School staffing neglect reaches crisis point

Recent media coverage has reported major teacher shortages across the state. 1250 permanent positions remain unfilled on the eve of the new school year. This is on top of any unfilled temporary and casual teacher vacancies. While alarming, it is hardly surprising.

This is a major policy failure on the part of the NSW government and its Education Department.

Schools across every setting (primary, secondary, central and special schools) across the state are affected.

However, the depth of teacher shortages is acutely impacting rural, remote and socioeconomically disadvantaged communities.

The staffing of all public schools is the responsibility of the NSW government through the Department of Education.

It has been nearly 20 years since the Department conducted comprehensive workforce analysis and planning necessary to deal with issues of supply and demand to ensure adequate numbers of teachers.

Further, increasingly over the past 15 years the NSW government and Department have walked away from this responsibility.

The Department’s staffing unit has been decimated. This has resulted in principals being denied the support they need placing more of the pressure on their role and ultimately shifting responsibility and blame for the staffing of schools on to them. This is simply devolution and the consequences of the Department’s discredited Local Schools, Local Decisions policy.

In February 2020, Minister for Education, Sarah Mitchell, said:

“I recognise there are issues with teacher shortages across the state. It’s pronounced in regional and regional areas, but I hear it from teachers based in the city as well. I am proactively considering ways in which we can better incentivise teachers to take up positions in rural and regional areas. It is an ongoing challenge. I do think money is part of it. But it’s not the only part.”

This is correct.

Apart from the teaching service being overworked, underpaid and undervalued, the deliberate move by the Department to weaken and undermine the statewide transfer system has seriously affected many hard to staff schools, especially in rural and remote communities.

The NSW public school system once had a reliable and effective statewide transfer system that ensured suitably qualified teachers, executive staff and principals were permanently allocated to all schools including hard to staff and favourable areas.

In return, it gave confidence to members of the teaching service that should they decide to uproot and move to harder to staff areas of the state, they had a likely chance to transfer back home after a minimum period of service.

This system intentionally and unashamedly favoured harder to staff schools while rewarding those teachers, executive staff and principals for their public service.

With student enrolments forecast to grow by 20 per cent over the next 15 years and 25 per cent over the next 20 years, the looming teacher shortage crisis is set to worsen should the government fail to put in place a comprehensive suite of policy options to attract and retain teachers.
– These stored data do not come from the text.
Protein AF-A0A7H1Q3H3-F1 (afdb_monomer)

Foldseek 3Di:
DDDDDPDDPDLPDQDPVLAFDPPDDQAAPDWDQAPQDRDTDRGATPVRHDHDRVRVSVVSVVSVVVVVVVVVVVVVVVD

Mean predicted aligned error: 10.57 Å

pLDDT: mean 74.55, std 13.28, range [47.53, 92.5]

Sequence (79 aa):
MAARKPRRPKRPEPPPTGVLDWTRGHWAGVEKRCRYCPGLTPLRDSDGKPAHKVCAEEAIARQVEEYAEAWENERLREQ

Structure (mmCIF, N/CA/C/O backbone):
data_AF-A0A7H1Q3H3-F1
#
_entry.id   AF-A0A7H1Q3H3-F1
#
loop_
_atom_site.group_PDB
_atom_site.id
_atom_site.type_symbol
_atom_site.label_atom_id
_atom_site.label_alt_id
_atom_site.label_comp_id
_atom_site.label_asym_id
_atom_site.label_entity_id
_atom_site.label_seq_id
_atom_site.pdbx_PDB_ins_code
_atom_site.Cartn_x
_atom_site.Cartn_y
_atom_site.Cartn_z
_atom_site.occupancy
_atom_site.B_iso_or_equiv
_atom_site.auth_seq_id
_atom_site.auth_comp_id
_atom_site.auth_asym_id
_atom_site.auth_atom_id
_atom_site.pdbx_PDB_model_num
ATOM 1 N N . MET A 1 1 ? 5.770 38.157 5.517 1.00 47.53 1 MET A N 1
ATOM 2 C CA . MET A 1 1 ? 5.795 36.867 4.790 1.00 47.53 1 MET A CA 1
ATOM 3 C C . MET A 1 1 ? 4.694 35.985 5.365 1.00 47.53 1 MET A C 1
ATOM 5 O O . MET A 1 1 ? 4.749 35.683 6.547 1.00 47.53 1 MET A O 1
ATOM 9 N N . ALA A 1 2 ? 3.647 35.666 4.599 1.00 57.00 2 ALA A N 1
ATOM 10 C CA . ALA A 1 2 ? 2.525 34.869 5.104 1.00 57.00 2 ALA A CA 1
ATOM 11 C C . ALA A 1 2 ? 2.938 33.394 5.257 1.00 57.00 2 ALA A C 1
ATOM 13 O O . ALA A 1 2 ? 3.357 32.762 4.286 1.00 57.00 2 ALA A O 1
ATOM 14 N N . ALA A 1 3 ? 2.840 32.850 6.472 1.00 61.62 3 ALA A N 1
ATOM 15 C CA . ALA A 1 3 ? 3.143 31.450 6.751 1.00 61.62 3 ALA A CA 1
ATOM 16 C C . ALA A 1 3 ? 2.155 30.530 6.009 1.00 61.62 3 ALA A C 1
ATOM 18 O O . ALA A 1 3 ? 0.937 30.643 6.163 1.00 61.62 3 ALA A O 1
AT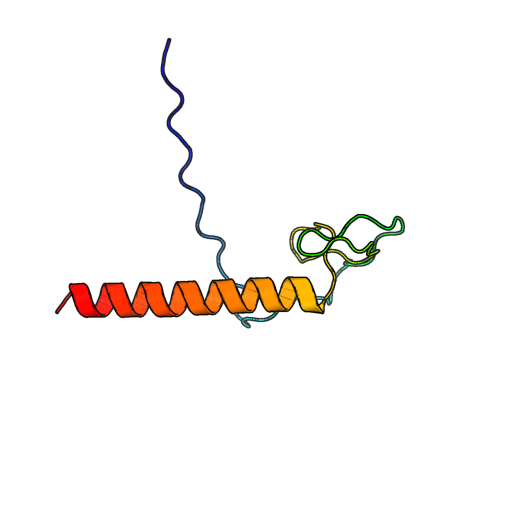OM 19 N N . ARG A 1 4 ? 2.674 29.605 5.192 1.00 63.84 4 ARG A N 1
ATOM 20 C CA . ARG A 1 4 ? 1.868 28.563 4.542 1.00 63.84 4 ARG A CA 1
ATOM 21 C C . ARG A 1 4 ? 1.288 27.642 5.618 1.00 63.84 4 ARG A C 1
ATOM 23 O O . ARG A 1 4 ? 2.029 26.911 6.267 1.00 63.84 4 ARG A O 1
ATOM 30 N N . LYS A 1 5 ? -0.039 27.660 5.785 1.00 59.91 5 LYS A N 1
ATOM 31 C CA . LYS A 1 5 ? -0.768 26.701 6.630 1.00 59.91 5 LYS A CA 1
ATOM 32 C C . LYS A 1 5 ? -0.412 25.263 6.208 1.00 59.91 5 LYS A C 1
ATOM 34 O O . LYS A 1 5 ? -0.481 24.974 5.008 1.00 59.91 5 LYS A O 1
ATOM 39 N N . PRO A 1 6 ? -0.073 24.355 7.143 1.00 57.78 6 PRO A N 1
ATOM 40 C CA . PRO A 1 6 ? 0.114 22.949 6.810 1.00 57.78 6 PRO A CA 1
ATOM 41 C C . PRO A 1 6 ? -1.208 22.399 6.267 1.00 57.78 6 PRO A C 1
ATOM 43 O O . PRO A 1 6 ? -2.263 22.539 6.892 1.00 57.78 6 PRO A O 1
ATOM 46 N N . ARG A 1 7 ? -1.170 21.814 5.065 1.00 62.53 7 ARG A N 1
ATOM 47 C CA . ARG A 1 7 ? -2.326 21.104 4.512 1.00 62.53 7 ARG A CA 1
ATOM 48 C C . ARG A 1 7 ? -2.569 19.908 5.425 1.00 62.53 7 ARG A C 1
ATOM 50 O O . ARG A 1 7 ? -1.683 19.068 5.557 1.00 62.53 7 ARG A O 1
ATOM 57 N N . ARG A 1 8 ? -3.740 19.846 6.068 1.00 57.44 8 ARG A N 1
ATOM 58 C CA . ARG A 1 8 ? -4.162 18.629 6.772 1.00 57.44 8 ARG A CA 1
ATOM 59 C C . ARG A 1 8 ? -4.067 17.470 5.772 1.00 57.44 8 ARG A C 1
ATOM 61 O O . ARG A 1 8 ? -4.541 17.650 4.644 1.00 57.44 8 ARG A O 1
ATOM 68 N N . PRO A 1 9 ? -3.438 16.336 6.123 1.00 54.50 9 PRO A N 1
ATOM 69 C CA . PRO A 1 9 ? -3.485 15.167 5.262 1.00 54.50 9 PRO A CA 1
ATOM 70 C C . PRO A 1 9 ? -4.962 14.839 5.030 1.00 54.50 9 PRO A C 1
ATOM 72 O O . PRO A 1 9 ? -5.724 14.676 5.983 1.00 54.50 9 PRO A O 1
ATOM 75 N N . LYS A 1 10 ? -5.394 14.850 3.764 1.00 54.84 10 LYS A N 1
ATOM 76 C CA . LYS A 1 10 ? -6.718 14.336 3.413 1.00 54.84 10 LYS A CA 1
ATOM 77 C C . LYS A 1 10 ? -6.723 12.871 3.823 1.00 54.84 10 LYS A C 1
ATOM 79 O O . LYS A 1 10 ? -5.813 12.143 3.432 1.00 54.84 10 LYS A O 1
ATOM 84 N N . ARG A 1 11 ? -7.724 12.492 4.618 1.00 51.81 11 ARG A N 1
ATOM 85 C CA . ARG A 1 11 ? -8.036 11.104 4.954 1.00 51.81 11 ARG A CA 1
ATOM 86 C C . ARG A 1 11 ? -8.018 10.295 3.647 1.00 51.81 11 ARG A C 1
ATOM 88 O O . ARG A 1 11 ? -8.827 10.621 2.778 1.00 51.81 11 ARG A O 1
ATOM 95 N N . PRO A 1 12 ? -7.092 9.341 3.439 1.00 57.28 12 PRO A N 1
ATOM 96 C CA . PRO A 1 12 ? -7.246 8.398 2.343 1.00 57.28 12 PRO A CA 1
ATOM 97 C C . PRO A 1 12 ? -8.523 7.605 2.615 1.00 57.28 12 PRO A C 1
ATOM 99 O O . PRO A 1 12 ? -8.636 6.961 3.658 1.00 57.28 12 PRO A O 1
ATOM 102 N N . GLU A 1 13 ? -9.507 7.737 1.729 1.00 58.69 13 GLU A N 1
ATOM 103 C CA . GLU A 1 13 ? -10.719 6.927 1.777 1.00 58.69 13 GLU A CA 1
ATOM 104 C C . GLU A 1 13 ? -10.307 5.479 1.489 1.00 58.69 13 GLU A C 1
ATOM 106 O O . GLU A 1 13 ? -9.702 5.226 0.441 1.00 58.69 13 GLU A O 1
ATOM 111 N N . PRO A 1 14 ? -10.543 4.535 2.419 1.00 57.19 14 PRO A N 1
ATOM 112 C CA . PRO A 1 14 ? -10.251 3.138 2.149 1.00 57.19 14 PRO A CA 1
ATOM 113 C C . PRO A 1 14 ? -11.104 2.665 0.962 1.00 57.19 14 PRO A C 1
ATOM 115 O O . PRO A 1 14 ? -12.223 3.156 0.772 1.00 57.19 14 PRO A O 1
ATOM 118 N N . PRO A 1 15 ? -10.601 1.721 0.148 1.00 61.19 15 PRO A N 1
ATOM 119 C CA . PRO A 1 15 ? -11.395 1.158 -0.930 1.00 61.19 15 PRO A CA 1
ATOM 120 C C . PRO A 1 15 ? -12.684 0.545 -0.356 1.00 61.19 15 PRO A C 1
ATOM 122 O O . PRO A 1 15 ? -12.641 -0.072 0.711 1.00 61.19 15 PRO A O 1
ATOM 125 N N . PRO A 1 16 ? -13.828 0.666 -1.056 1.00 56.88 16 PRO A N 1
ATOM 126 C CA . PRO A 1 16 ? -15.135 0.225 -0.555 1.00 56.88 16 PRO A CA 1
ATOM 127 C C . PRO A 1 16 ? -15.204 -1.278 -0.243 1.00 56.88 16 PRO A C 1
ATOM 129 O O . PRO A 1 16 ? -16.089 -1.719 0.480 1.00 56.88 16 PRO A O 1
ATOM 132 N N . THR A 1 17 ? -14.274 -2.069 -0.779 1.00 60.28 17 THR A N 1
ATOM 133 C CA . THR A 1 17 ? -14.169 -3.520 -0.582 1.00 60.28 17 THR A CA 1
ATOM 134 C C . THR A 1 17 ? -13.131 -3.924 0.469 1.00 60.28 17 THR A C 1
ATOM 136 O O . THR A 1 17 ? -12.976 -5.113 0.730 1.00 60.28 17 THR A O 1
ATOM 139 N N . GLY A 1 18 ? -12.379 -2.975 1.042 1.00 63.22 18 GLY A N 1
ATOM 140 C CA . GLY A 1 18 ? -11.280 -3.257 1.975 1.00 63.22 18 GLY A CA 1
ATOM 141 C C . GLY A 1 18 ? -10.060 -3.947 1.347 1.00 63.22 18 GLY A C 1
ATOM 142 O O . GLY A 1 18 ? -9.073 -4.184 2.036 1.00 63.22 18 GLY A O 1
ATOM 143 N N . VAL A 1 19 ? -10.097 -4.237 0.044 1.00 67.62 19 VAL A N 1
ATOM 144 C CA . VAL A 1 19 ? -9.010 -4.867 -0.715 1.00 67.62 19 VAL A CA 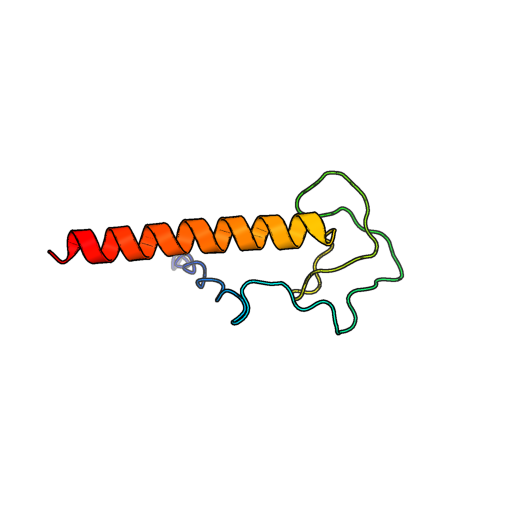1
ATOM 145 C C . VAL A 1 19 ? -8.556 -3.951 -1.842 1.00 67.62 19 VAL A C 1
ATOM 147 O O . VAL A 1 19 ? -9.357 -3.210 -2.418 1.00 67.62 19 VAL A O 1
ATOM 150 N N . LEU A 1 20 ? -7.261 -3.992 -2.161 1.00 72.88 20 LEU A N 1
ATOM 151 C CA . LEU A 1 20 ? -6.730 -3.239 -3.290 1.00 72.88 20 LEU A CA 1
ATOM 152 C C . LEU A 1 20 ? -7.265 -3.840 -4.604 1.00 72.88 20 LEU A C 1
ATOM 154 O O . LEU A 1 20 ? -7.220 -5.055 -4.804 1.00 72.88 20 LEU A O 1
ATOM 158 N N . ASP A 1 21 ? -7.753 -2.995 -5.510 1.00 75.19 21 ASP A N 1
ATOM 159 C CA . ASP A 1 21 ? -8.085 -3.417 -6.871 1.00 75.19 21 ASP A CA 1
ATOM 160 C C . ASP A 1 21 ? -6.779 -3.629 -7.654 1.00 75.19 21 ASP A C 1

In February 2020 Federation commissioned the Valuing the teaching profession — An independent inquiry. Led by former Western Australian Premier, Dr Geoff Gallop, the Inquiry panel was charged with the responsibility to investigate the changed nature and value of teachers’ and principals’ work.

Further the panel was asked to consider:

(a) how best to support teachers and principals in New South Wales public schools, including through investment in the education workforce and capital infrastructure; and

(b) how to best improve the status of the teaching profession, including, but not limited to matters going to remuneration.

The evidence presented to the Inquiry throuhgout 2020 was compelling.

It is no longer a question of whether the teaching service needs more time and support to perform the task expected of it, it does.

It is no longer a question of whether the teaching profession — the salary of which has declined by 10 – 15 per cent against historical relatives when compared to other like professions — deserves a competitive professional salary necessary to attract and retain teachers particularly in a time of a massive enrolment boom, it does.

Federation awaits the findings and recommendations from the independent Inquiry scheduled to be handed down on 20 February.

These findings and recommendations will inform our policy objectives to improve the salary and conditions of teachers throughout 2021 and beyond.

The membership is to ready itself for an unprecedented campaign.